Family-Focused Therapy – Holistic care acknowledges that managing mental health can be a group effort. In addition to the steps taken by the patient with BPD, some practitioners will emphasize family focused therapy. This form of therapy explores the family’s role and impact on supporting someone with BPD, as well as providing skills for managing stress and communication. The goal of family focused therapy is to help ease stress and create a healthy and supportive home environment, and help family members be active participants in patient wellness.
Bipolar is a manageable mental health disorder, but developing a wellness plan that guides a patient towards management can be challenging. Prescription medication is important, but many patients find that alternative therapies can greatly support the strides that a patient is making. Therapies like the ones listed above may be truly viable choices for patients who are interested in supplementing their medical regimen with non-medication based interventions. Working with a care team that includes your doctor, personal support network, and other care providers will help a patient develop an individualized approach to managing their bipolar disorder.
References
- Bendetti, F. (2012). Antidepressant chronotherapeutics for bipolar depression. Dialogues in Clinical Neuroscience, 14(4), 401-411.

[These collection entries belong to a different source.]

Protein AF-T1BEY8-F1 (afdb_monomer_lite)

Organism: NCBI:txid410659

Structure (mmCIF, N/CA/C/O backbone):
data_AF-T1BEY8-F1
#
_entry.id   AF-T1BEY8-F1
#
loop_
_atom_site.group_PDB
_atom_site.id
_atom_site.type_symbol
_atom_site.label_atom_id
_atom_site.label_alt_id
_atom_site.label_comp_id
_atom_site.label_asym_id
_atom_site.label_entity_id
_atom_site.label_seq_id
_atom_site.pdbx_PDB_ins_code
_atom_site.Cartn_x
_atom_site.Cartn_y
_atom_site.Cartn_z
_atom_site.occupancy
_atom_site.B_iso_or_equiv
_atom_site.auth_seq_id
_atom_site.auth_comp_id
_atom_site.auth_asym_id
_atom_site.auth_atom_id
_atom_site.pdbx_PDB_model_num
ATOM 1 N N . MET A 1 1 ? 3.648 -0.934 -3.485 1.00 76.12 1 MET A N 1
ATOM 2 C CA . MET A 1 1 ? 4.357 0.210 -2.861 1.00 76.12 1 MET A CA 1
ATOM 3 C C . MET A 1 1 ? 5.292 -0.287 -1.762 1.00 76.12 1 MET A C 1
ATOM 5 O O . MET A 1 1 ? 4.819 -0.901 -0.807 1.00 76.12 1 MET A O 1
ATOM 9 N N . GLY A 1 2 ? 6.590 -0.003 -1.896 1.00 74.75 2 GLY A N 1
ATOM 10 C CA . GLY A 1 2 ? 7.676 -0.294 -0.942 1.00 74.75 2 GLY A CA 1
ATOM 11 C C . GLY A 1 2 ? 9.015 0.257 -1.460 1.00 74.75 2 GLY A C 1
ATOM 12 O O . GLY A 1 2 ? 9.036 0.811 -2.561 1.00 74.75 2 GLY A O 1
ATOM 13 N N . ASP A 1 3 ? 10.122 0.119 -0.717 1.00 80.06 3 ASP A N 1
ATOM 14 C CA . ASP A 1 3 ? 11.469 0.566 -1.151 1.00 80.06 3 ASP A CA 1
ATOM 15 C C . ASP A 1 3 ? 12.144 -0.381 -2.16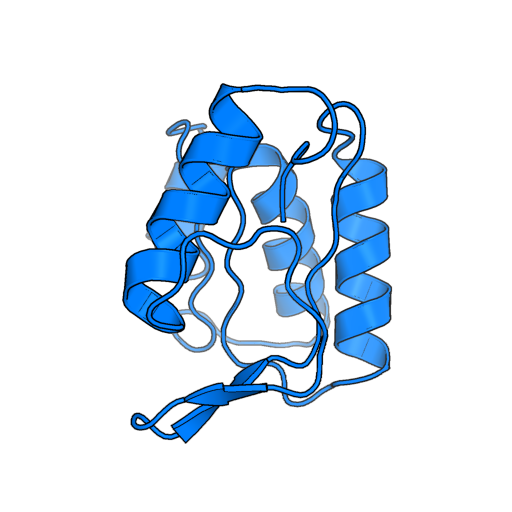5 1.00 80.06 3 ASP A C 1
ATOM 17 O O . ASP A 1 3 ? 13.247 -0.901 -1.984 1.00 80.06 3 ASP A O 1
ATOM 21 N N . GLU A 1 4 ? 11.448 -0.632 -3.266 1.00 75.19 4 GLU A N 1
ATOM 22 C CA . GLU A 1 4 ? 11.785 -1.625 -4.292 1.00 75.19 4 GLU A CA 1
ATOM 23 C C . GLU A 1 4 ? 13.034 -1.277 -5.132 1.00 75.19 4 GLU A C 1
ATOM 25 O O . GLU A 1 4 ? 13.364 -1.999 -6.072 1.00 75.19 4 GLU A O 1
ATOM 30 N N . ASN A 1 5 ? 13.744 -0.190 -4.808 1.00 76.00 5 ASN A N 1
ATOM 31 C CA . ASN A 1 5 ? 14.952 0.253 -5.512 1.00 76.00 5 ASN A CA 1
ATOM 32 C C . ASN A 1 5 ? 16.261 -0.139 -4.809 1.00 76.00 5 ASN A C 1
ATOM 34 O O . ASN A 1 5 ? 17.293 -0.238 -5.476 1.00 76.00 5 ASN A O 1
ATOM 38 N N . SER A 1 6 ? 16.242 -0.342 -3.490 1.00 77.62 6 SER A N 1
ATOM 39 C CA . SER A 1 6 ? 17.461 -0.557 -2.690 1.00 77.62 6 SER A CA 1
ATOM 40 C C . SER A 1 6 ? 17.355 -1.671 -1.658 1.00 77.62 6 SER A C 1
ATOM 42 O O . SER A 1 6 ? 18.382 -2.256 -1.314 1.00 77.62 6 SER A O 1
ATOM 44 N N . ASP A 1 7 ? 16.152 -1.992 -1.181 1.00 82.75 7 ASP A N 1
ATOM 45 C CA . ASP A 1 7 ? 15.958 -2.975 -0.119 1.00 82.75 7 ASP A CA 1
ATOM 46 C C . ASP A 1 7 ? 15.588 -4.361 -0.695 1.00 82.75 7 ASP A C 1
ATOM 48 O O . ASP A 1 7 ? 14.528 -4.514 -1.317 1.00 82.75 7 ASP A O 1
ATOM 52 N N . PRO A 1 8 ? 16.411 -5.410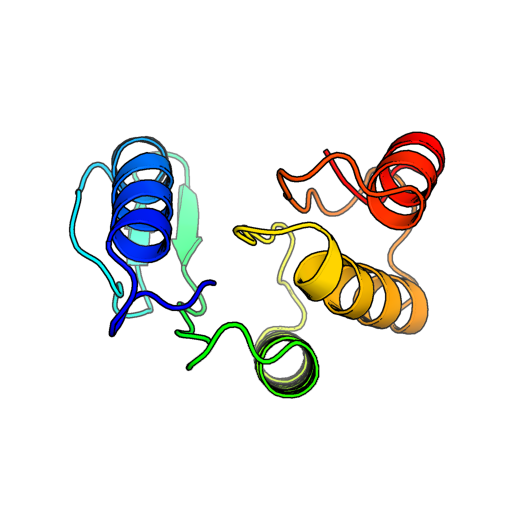 -0.480 1.00 86.38 8 PRO A N 1
ATOM 53 C CA . PRO A 1 8 ? 16.102 -6.766 -0.932 1.00 86.38 8 PRO A CA 1
ATOM 54 C C . PRO A 1 8 ? 14.765 -7.317 -0.412 1.00 86.38 8 PRO A C 1
ATOM 56 O O . PRO A 1 8 ? 14.121 -8.107 -1.110 1.00 86.38 8 PRO A O 1
ATOM 59 N N . ASN A 1 9 ? 14.328 -6.911 0.783 1.00 85.81 9 ASN A N 1
ATOM 60 C CA . ASN A 1 9 ? 13.044 -7.314 1.351 1.00 85.81 9 ASN A CA 1
ATOM 61 C C . ASN A 1 9 ? 11.891 -6.622 0.624 1.00 85.81 9 ASN A C 1
ATOM 63 O O . ASN A 1 9 ? 10.948 -7.300 0.224 1.00 85.81 9 ASN A O 1
ATOM 67 N N . ALA A 1 10 ? 11.992 -5.313 0.365 1.00 86.56 10 ALA A N 1
ATOM 68 C CA . ALA A 1 10 ? 10.972 -4.580 -0.388 1.00 86.56 10 ALA A CA 1
ATOM 69 C C . ALA A 1 10 ? 10.786 -5.159 -1.795 1.00 86.56 10 ALA A C 1
ATOM 71 O O . ALA A 1 10 ? 9.660 -5.410 -2.227 1.00 86.56 10 ALA A O 1
ATOM 72 N N . ILE A 1 11 ? 11.903 -5.449 -2.472 1.00 87.75 11 ILE A N 1
ATOM 73 C CA . ILE A 1 11 ? 11.902 -6.135 -3.765 1.00 87.75 11 ILE A CA 1
ATOM 74 C C . ILE A 1 11 ? 11.201 -7.488 -3.629 1.00 87.75 11 ILE A C 1
ATOM 76 O O . ILE A 1 11 ? 10.322 -7.800 -4.425 1.00 87.75 11 ILE A O 1
ATOM 80 N N . SER A 1 12 ? 11.544 -8.289 -2.618 1.00 91.62 12 SER A N 1
ATOM 81 C CA . SER A 1 12 ? 10.954 -9.621 -2.426 1.00 91.62 12 SER A CA 1
ATOM 82 C C . SER A 1 12 ? 9.447 -9.570 -2.161 1.00 91.62 12 SER A C 1
ATOM 84 O O . SER A 1 12 ? 8.711 -10.376 -2.735 1.00 91.62 12 SER A O 1
ATOM 86 N N . PHE A 1 13 ? 8.966 -8.612 -1.362 1.00 91.00 13 PHE A N 1
ATOM 87 C CA . PHE A 1 13 ? 7.532 -8.399 -1.149 1.00 91.00 13 PHE A CA 1
ATOM 88 C C . PHE A 1 13 ? 6.830 -8.061 -2.461 1.00 91.00 13 PHE A C 1
ATOM 90 O O . PHE A 1 13 ? 5.818 -8.683 -2.792 1.00 91.00 13 PHE A O 1
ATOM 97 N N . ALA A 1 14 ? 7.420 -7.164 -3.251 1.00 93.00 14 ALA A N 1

- Inder, M., Crowe, M., Luty, S., Carter, J., Moor, S., Frampton, C., and Joyce, P. (2015). Randomized, controlled trial of Interpersonal and Social Rhythm Therapy for young people with bipolar disorder. Bipolar Disorder, 17(2). 128-138.
- Stange, J. P., Eisner, L. R., Hölzel, B. K., Peckham, A. D., Dougherty, D. D., Rauch, S. L., and Deckersbach, T. (2011). Mindfulness-Based Cognitive Therapy for Bipolar Disorder: Effects on Cognitive Functioning. Journal of Psychiatric Practice, 17(6), 410–419.